:: Materials provided ::
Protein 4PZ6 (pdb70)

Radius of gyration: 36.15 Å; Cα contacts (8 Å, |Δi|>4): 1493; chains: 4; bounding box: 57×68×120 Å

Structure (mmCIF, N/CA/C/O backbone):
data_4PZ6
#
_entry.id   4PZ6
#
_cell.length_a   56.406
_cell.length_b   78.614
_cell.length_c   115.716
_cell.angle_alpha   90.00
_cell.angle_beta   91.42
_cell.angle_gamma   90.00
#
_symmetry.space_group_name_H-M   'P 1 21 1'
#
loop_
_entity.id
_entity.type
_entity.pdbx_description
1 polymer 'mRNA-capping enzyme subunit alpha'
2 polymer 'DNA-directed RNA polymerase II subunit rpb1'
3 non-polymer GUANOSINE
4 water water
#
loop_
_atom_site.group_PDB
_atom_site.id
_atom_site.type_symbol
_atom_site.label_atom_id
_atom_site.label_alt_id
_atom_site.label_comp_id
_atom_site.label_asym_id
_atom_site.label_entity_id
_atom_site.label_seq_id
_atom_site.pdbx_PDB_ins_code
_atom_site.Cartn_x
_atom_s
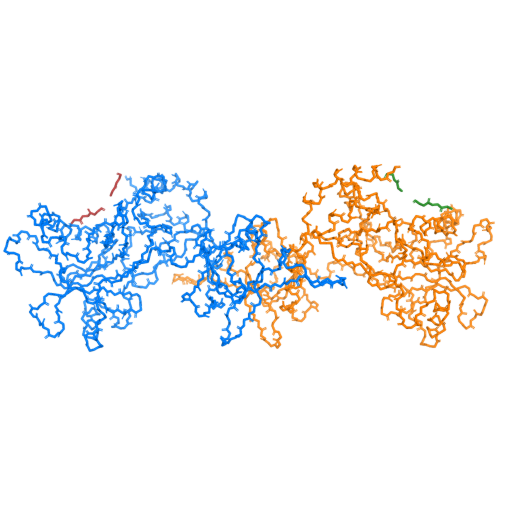ite.Cartn_y
_atom_site.Cartn_z
_atom_site.occupancy
_atom_site.B_iso_or_equiv
_atom_site.auth_seq_id
_atom_site.auth_comp_id
_atom_site.auth_asym_id
_atom_site.auth_atom_id
_atom_site.pdbx_PDB_model_num
ATOM 1 N N . SER A 1 1 ? 46.947 -13.228 -40.288 1.00 72.54 0 SER A N 1
ATOM 2 C CA . SER A 1 1 ? 46.602 -12.282 -41.343 1.00 60.84 0 SER A CA 1
ATOM 3 C C . SER A 1 1 ? 46.070 -10.979 -40.757 1.00 57.65 0 SER A C 1
ATOM 4 O O . SER A 1 1 ? 45.880 -10.866 -39.544 1.00 63.27 0 SER A O 1
ATOM 7 N N . MET A 1 2 ? 45.832 -9.997 -41.619 1.00 52.51 1 MET A N 1
ATOM 8 C CA . MET A 1 2 ? 45.209 -8.751 -41.193 1.00 67.34 1 MET A CA 1
ATOM 9 C C . MET A 1 2 ? 43.773 -9.010 -40.748 1.00 61.73 1 MET A C 1
ATOM 10 O O . MET A 1 2 ? 43.133 -9.953 -41.210 1.00 58.26 1 MET A O 1
ATOM 15 N N . ALA A 1 3 ? 43.274 -8.177 -39.842 1.00 54.57 2 ALA A N 1
ATOM 16 C CA . ALA A 1 3 ? 41.890 -8.285 -39.402 1.00 59.38 2 ALA A CA 1
ATOM 17 C C . ALA A 1 3 ? 40.967 -7.964 -40.567 1.00 48.51 2 ALA A C 1
ATOM 18 O O . ALA A 1 3 ? 41.240 -7.039 -41.332 1.00 47.06 2 ALA A O 1
ATOM 20 N N . PRO A 1 4 ? 39.870 -8.729 -40.704 1.00 50.69 3 PRO A N 1
ATOM 21 C CA . PRO A 1 4 ? 38.874 -8.432 -41.739 1.00 48.42 3 PRO A CA 1
ATOM 22 C C . PRO A 1 4 ? 38.348 -7.013 -41.546 1.00 46.19 3 PRO A C 1
ATOM 23 O O . PRO A 1 4 ? 38.052 -6.620 -40.417 1.00 44.86 3 PRO A O 1
ATOM 27 N N . SER A 1 5 ? 38.255 -6.252 -42.631 1.00 50.56 4 SER A N 1
ATOM 28 C CA . SER A 1 5 ? 37.834 -4.860 -42.556 1.00 49.61 4 SER A CA 1
ATOM 29 C C . SER A 1 5 ? 37.091 -4.445 -43.816 1.00 50.68 4 SER A C 1
ATOM 30 O O . SER A 1 5 ? 36.865 -5.262 -44.705 1.00 48.53 4 SER A O 1
ATOM 33 N N . GLU A 1 6 ? 36.732 -3.168 -43.890 1.00 45.03 5 GLU A N 1
ATOM 34 C CA . GLU A 1 6 ? 36.052 -2.619 -45.060 1.00 62.05 5 GLU A CA 1
ATOM 35 C C . GLU A 1 6 ? 36.955 -2.594 -46.297 1.00 58.53 5 GLU A C 1
ATOM 36 O O . GLU A 1 6 ? 36.476 -2.426 -47.419 1.00 65.15 5 GLU A O 1
ATOM 42 N N . LYS A 1 7 ? 38.257 -2.765 -46.087 1.00 56.51 6 LYS A N 1
ATOM 43 C CA . LYS A 1 7 ? 39.219 -2.766 -47.186 1.00 53.51 6 LYS A CA 1
ATOM 44 C C . LYS A 1 7 ? 39.195 -4.076 -47.973 1.00 56.98 6 LYS A C 1
ATOM 45 O O . LYS A 1 7 ? 39.740 -4.158 -49.074 1.00 74.96 6 LYS A O 1
ATOM 51 N N . ASP A 1 8 ? 38.564 -5.097 -47.401 1.00 60.43 7 ASP A N 1
ATOM 52 C CA . ASP A 1 8 ? 38.371 -6.369 -48.090 1.00 71.65 7 ASP A CA 1
ATOM 53 C C . ASP A 1 8 ? 37.270 -6.245 -49.137 1.00 63.52 7 ASP A C 1
ATOM 54 O O . ASP A 1 8 ? 37.276 -6.946 -50.146 1.00 69.36 7 ASP A O 1
ATOM 59 N N . ILE A 1 9 ? 36.321 -5.352 -48.877 1.00 64.92 8 ILE A N 1
ATOM 60 C CA . ILE A 1 9 ? 35.198 -5.132 -49.779 1.00 79.23 8 ILE A CA 1
ATOM 61 C C . ILE A 1 9 ? 35.650 -4.440 -51.061 1.00 80.39 8 ILE A C 1
ATOM 62 O O . ILE A 1 9 ? 36.278 -3.378 -51.019 1.00 66.94 8 ILE A O 1
ATOM 67 N N . GLU A 1 10 ? 35.343 -5.047 -52.202 1.00 70.70 9 GLU A N 1
ATOM 68 C CA . GLU A 1 10 ? 35.516 -4.357 -53.474 1.00 97.79 9 GLU A CA 1
ATOM 69 C C . GLU A 1 10 ? 34.392 -3.326 -53.620 1.00 85.75 9 GLU A C 1
ATOM 70 O O . GLU A 1 10 ? 33.228 -3.663 -53.845 1.00 84.89 9 GLU A O 1
ATOM 76 N N . GLU A 1 11 ? 34.738 -2.058 -53.438 1.00 72.49 10 GLU A N 1
ATOM 77 C CA . GLU A 1 11 ? 33.729 -1.010 -53.452 1.00 74.25 10 GLU A CA 1
ATOM 78 C C . GLU A 1 11 ? 33.748 -0.236 -54.760 1.00 70.64 10 GLU A C 1
ATOM 79 O O . GLU A 1 11 ? 34.744 0.400 -55.108 1.00 82.26 10 GLU A O 1
ATOM 85 N N . VAL A 1 12 ? 32.640 -0.312 -55.487 1.00 66.66 11 VAL A N 1
ATOM 86 C CA . VAL A 1 12 ? 32.487 0.427 -56.729 1.00 61.36 11 VAL A CA 1
ATOM 87 C C . VAL A 1 12 ? 32.399 1.923 -56.447 1.00 66.88 11 VAL A C 1
ATOM 88 O O . VAL A 1 12 ? 31.636 2.362 -55.586 1.00 64.32 11 VAL A O 1
ATOM 92 N N . SER A 1 13 ? 33.206 2.700 -57.161 1.00 68.37 12 SER A N 1
ATOM 93 C CA . SER A 1 13 ? 33.170 4.151 -57.052 1.00 75.70 12 SER A CA 1
ATOM 94 C C . SER A 1 13 ? 32.680 4.740 -58.371 1.00 75.95 12 SER A C 1
ATOM 95 O O . SER A 1 13 ? 33.197 4.395 -59.435 1.00 73.14 12 SER A O 1
ATOM 98 N N . VAL A 1 14 ? 31.677 5.614 -58.297 1.00 67.93 13 VAL A N 1
ATOM 99 C CA . VAL A 1 14 ? 31.123 6.256 -59.486 1.00 63.38 13 VAL A CA 1
ATOM 100 C C . VAL A 1 14 ? 32.227 6.974 -60.258 1.00 66.97 13 VAL A C 1
ATOM 101 O O . VAL A 1 14 ? 32.873 7.875 -59.726 1.00 66.18 13 VAL A O 1
ATOM 105 N N . PRO A 1 15 ? 32.451 6.562 -61.518 1.00 70.00 14 PRO A N 1
ATOM 106 C CA . PRO A 1 15 ? 33.542 7.064 -62.360 1.00 71.38 14 PRO A CA 1
ATOM 107 C C . PRO A 1 15 ? 33.198 8.413 -62.971 1.00 75.61 14 PRO A C 1
ATOM 108 O O . PRO A 1 15 ? 33.236 8.569 -64.194 1.00 71.85 14 PRO A O 1
ATOM 112 N N . GLY A 1 16 ? 32.865 9.379 -62.123 1.00 68.37 15 GLY A N 1
ATOM 113 C CA . GLY A 1 16 ? 32.475 10.690 -62.595 1.00 67.02 15 GLY A CA 1
ATOM 114 C C . GLY A 1 16 ? 32.695 11.779 -61.568 1.00 55.49 15 GLY A C 1
ATOM 115 O O . GLY A 1 16 ? 33.111 11.517 -60.437 1.00 62.94 15 GLY A O 1
ATOM 116 N N . VAL A 1 17 ? 32.419 13.013 -61.973 1.00 51.07 16 VAL A N 1
ATOM 117 C CA . VAL A 1 17 ? 32.535 14.157 -61.086 1.00 59.13 16 VAL A CA 1
ATOM 118 C C . VAL A 1 17 ? 31.140 14.620 -60.693 1.00 49.60 16 VAL A C 1
ATOM 119 O O . VAL A 1 17 ? 30.218 14.582 -61.509 1.00 52.58 16 VAL A O 1
ATOM 123 N N . LEU A 1 18 ? 30.986 15.047 -59.443 1.00 48.35 17 LEU A N 1
ATOM 124 C CA . LEU A 1 18 ? 29.733 15.633 -58.990 1.00 49.88 17 LEU A CA 1
ATOM 125 C C . LEU A 1 18 ? 29.365 16.816 -59.877 1.00 54.94 17 LEU A C 1
ATOM 126 O O . LEU A 1 18 ? 30.207 17.666 -60.177 1.00 47.66 17 LEU A O 1
ATOM 131 N N . ALA A 1 19 ? 28.112 16.858 -60.314 1.00 55.63 18 ALA A N 1
ATOM 132 C CA . ALA A 1 19 ? 27.621 17.994 -61.080 1.00 60.42 18 ALA A CA 1
ATOM 133 C C . ALA A 1 19 ? 27.540 19.212 -60.163 1.00 54.10 18 ALA A C 1
ATOM 134 O O . ALA A 1 19 ? 27.194 19.081 -58.987 1.00 60.69 18 ALA A O 1
ATOM 136 N N . PRO A 1 20 ? 27.873 20.399 -60.697 1.00 65.04 19 PRO A N 1
ATOM 137 C CA . PRO A 1 20 ? 27.777 21.653 -59.936 1.00 50.57 19 PRO A CA 1
ATOM 138 C C . PRO A 1 20 ? 26.334 21.954 -59.522 1.00 52.26 19 PRO A C 1
ATOM 139 O O . PRO A 1 20 ? 25.405 21.468 -60.171 1.00 57.76 19 PRO A O 1
ATOM 143 N N . ARG A 1 21 ? 26.156 22.750 -58.468 1.00 52.98 20 ARG A N 1
ATOM 144 C CA . ARG A 1 21 ? 24.834 23.015 -57.898 1.00 54.70 20 ARG A CA 1
ATOM 145 C C . ARG A 1 21 ? 23.851 23.679 -58.858 1.00 57.10 20 ARG A C 1
ATOM 146 O O . ARG A 1 21 ? 22.666 23.343 -58.866 1.00 63.53 20 ARG A O 1
ATOM 154 N N . ASP A 1 22 ? 24.333 24.628 -59.654 1.00 51.96 21 ASP A N 1
ATOM 155 C CA . ASP A 1 22 ? 23.479 25.279 -60.643 1.00 58.42 21 ASP A CA 1
ATOM 156 C C . ASP A 1 22 ? 23.062 24.298 -61.740 1.00 60.38 21 ASP A C 1
ATOM 157 O O . ASP A 1 22 ? 21.963 24.391 -62.290 1.00 50.25 21 ASP A O 1
ATOM 162 N N . ASP A 1 23 ? 23.940 23.345 -62.037 1.00 64.71 22 ASP A N 1
ATOM 163 C CA . ASP A 1 23 ? 23.665 22.339 -63.056 1.00 56.33 22 ASP A CA 1
ATOM 164 C C . ASP A 1 23 ? 22.576 21.356 -62.622 1.00 59.95 22 ASP A C 1
ATOM 165 O O . ASP A 1 23 ? 21.734 20.966 -63.431 1.00 48.00 22 ASP A O 1
ATOM 170 N N . VAL A 1 24 ? 22.587 20.961 -61.349 1.00 44.01 23 VAL A N 1
ATOM 171 C CA . VAL A 1 24 ? 21.609 19.985 -60.867 1.00 53.35 23 VAL A CA 1
ATOM 172 C C . VAL A 1 24 ? 20.196 20.561 -60.764 1.00 45.58 23 VAL A C 1
ATOM 173 O O . VAL A 1 24 ? 19.218 19.821 -60.856 1.00 51.18 23 VAL A O 1
ATOM 177 N N . ARG A 1 25 ? 20.087 21.875 -60.587 1.00 46.73 24 ARG A N 1
ATOM 178 C CA . ARG A 1 25 ? 18.774 22.516 -60.554 1.00 54.98 24 ARG A CA 1
ATOM 179 C C . ARG A 1 25 ? 18.110 22.413 -61.922 1.00 47.32 24 ARG A C 1
ATOM 180 O O . ARG A 1 25 ? 16.905 22.188 -62.025 1.00 51.79 24 ARG A O 1
ATOM 188 N N . VAL A 1 26 ? 18.908 22.574 -62.973 1.00 45.32 25 VAL A N 1
ATOM 189 C CA . VAL A 1 26 ? 18.411 22.446 -64.336 1.00 52.15 25 VAL A CA 1
ATOM 190 C C . VAL A 1 26 ? 17.990 21.009 -64.621 1.00 53.97 25 VAL A C 1
ATOM 191 O O . VAL A 1 26 ? 16.916 20.764 -65.163 1.00 41.75 25 VAL A O 1
ATOM 195 N N . LEU A 1 27 ? 18.840 20.064 -64.238 1.00 43.88 26 LEU A N 1
ATOM 196 C CA . LEU A 1 27 ? 18.581 18.647 -64.468 1.00 48.37 26 LEU A CA 1
ATOM 197 C C . LEU A 1 27 ? 17.330 18.156 -63.740 1.00 43.70 26 LEU A C 1
ATOM 198 O O . LEU A 1 27 ? 16.493 17.470 -64.328 1.00 44.74 26 LEU A O 1
ATOM 203 N N . LYS A 1 28 ? 17.206 18.512 -62.464 1.00 44.16 27 LYS A N 1
ATOM 204 C CA . LYS A 1 28 ? 16.033 18.151 -61.670 1.00 48.67 27 LYS A CA 1
ATOM 205 C C . LYS A 1 28 ? 14.760 18.732 -62.273 1.00 50.66 27 LYS A C 1
ATOM 206 O O . LYS A 1 28 ? 13.723 18.071 -62.314 1.00 46.61 27 LYS A O 1
ATOM 212 N N . THR A 1 29 ? 14.849 19.973 -62.738 1.00 50.31 28 THR A N 1
ATOM 213 C CA . THR A 1 29 ? 13.724 20.629 -63.395 1.00 54.21 28 THR A CA 1
ATOM 214 C C . THR A 1 29 ? 13.394 19.914 -64.700 1.00 49.24 28 THR A C 1
ATOM 215 O O . THR A 1 29 ? 12.231 19.637 -64.999 1.00 45.69 28 THR A O 1
ATOM 219 N N . ARG A 1 30 ? 14.434 19.598 -65.463 1.00 44.60 29 ARG A N 1
ATOM 220 C CA . ARG A 1 30 ? 14.290 18.923 -66.747 1.00 47.32 29 ARG A CA 1
ATOM 221 C C . ARG A 1 30 ? 13.670 17.532 -66.578 1.00 44.52 29 ARG A C 1
ATOM 222 O O . ARG A 1 30 ? 12.778 17.148 -67.333 1.00 59.22 29 ARG A O 1
ATOM 230 N N . ILE A 1 31 ? 14.133 16.796 -65.570 1.00 46.25 30 ILE A N 1
ATOM 231 C CA . ILE A 1 31 ? 13.645 15.444 -65.288 1.00 44.36 30 ILE A CA 1
ATOM 232 C C . ILE A 1 31 ? 12.192 15.434 -64.805 1.00 57.44 30 ILE A C 1
ATOM 233 O O . ILE A 1 31 ? 11.379 14.636 -65.272 1.00 58.29 30 ILE A O 1
ATOM 238 N N . ALA A 1 32 ? 11.871 16.324 -63.871 1.00 42.05 31 ALA A N 1
ATOM 239 C CA . ALA A 1 32 ? 10.513 16.439 -63.346 1.00 64.26 31 ALA A CA 1
ATOM 240 C C . ALA A 1 32 ? 9.500 16.801 -64.432 1.00 54.73 31 ALA A C 1
ATOM 241 O O . ALA A 1 32 ? 8.376 16.302 -64.436 1.00 49.08 31 ALA A O 1
ATOM 243 N N . LYS A 1 33 ? 9.903 17.676 -65.348 1.00 51.48 32 LYS A N 1
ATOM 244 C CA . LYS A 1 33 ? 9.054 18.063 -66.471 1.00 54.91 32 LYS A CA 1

:: Your task ::
Starting at the line that has "ATOM 67 N N" in the records above, restate word for word every line until the one that has "ATOM 78 C C", and include that one as well.

:: Answer box ::
ATOM 67 N N . GLU A 1 10 ? 35.343 -5.047 -52.202 1.00 70.70 9 GLU A N 1
ATOM 68 C CA . GLU A 1 10 ? 35.516 -4.357 -53.474 1.00 97.79 9 GLU A CA 1
ATOM 69 C C . GLU A 1 10 ? 34.392 -3.326 -53.620 1.00 85.75 9 GLU A C 1
ATOM 70 O O . GLU A 1 10 ? 33.228 -3.663 -53.845 1.00 84.89 9 GLU A O 1
ATOM 76 N N . GLU A 1 11 ? 34.738 -2.058 -53.438 1.00 72.49 10 GLU A N 1
ATOM 77 C CA . GLU A 1 11 ? 33.729 -1.010 -53.452 1.00 74.25 10 GLU A CA 1
ATOM 78 C C . GLU A 1 11 ? 33.748 -0.236 -54.760 1.00 70.64 10 GLU A C 1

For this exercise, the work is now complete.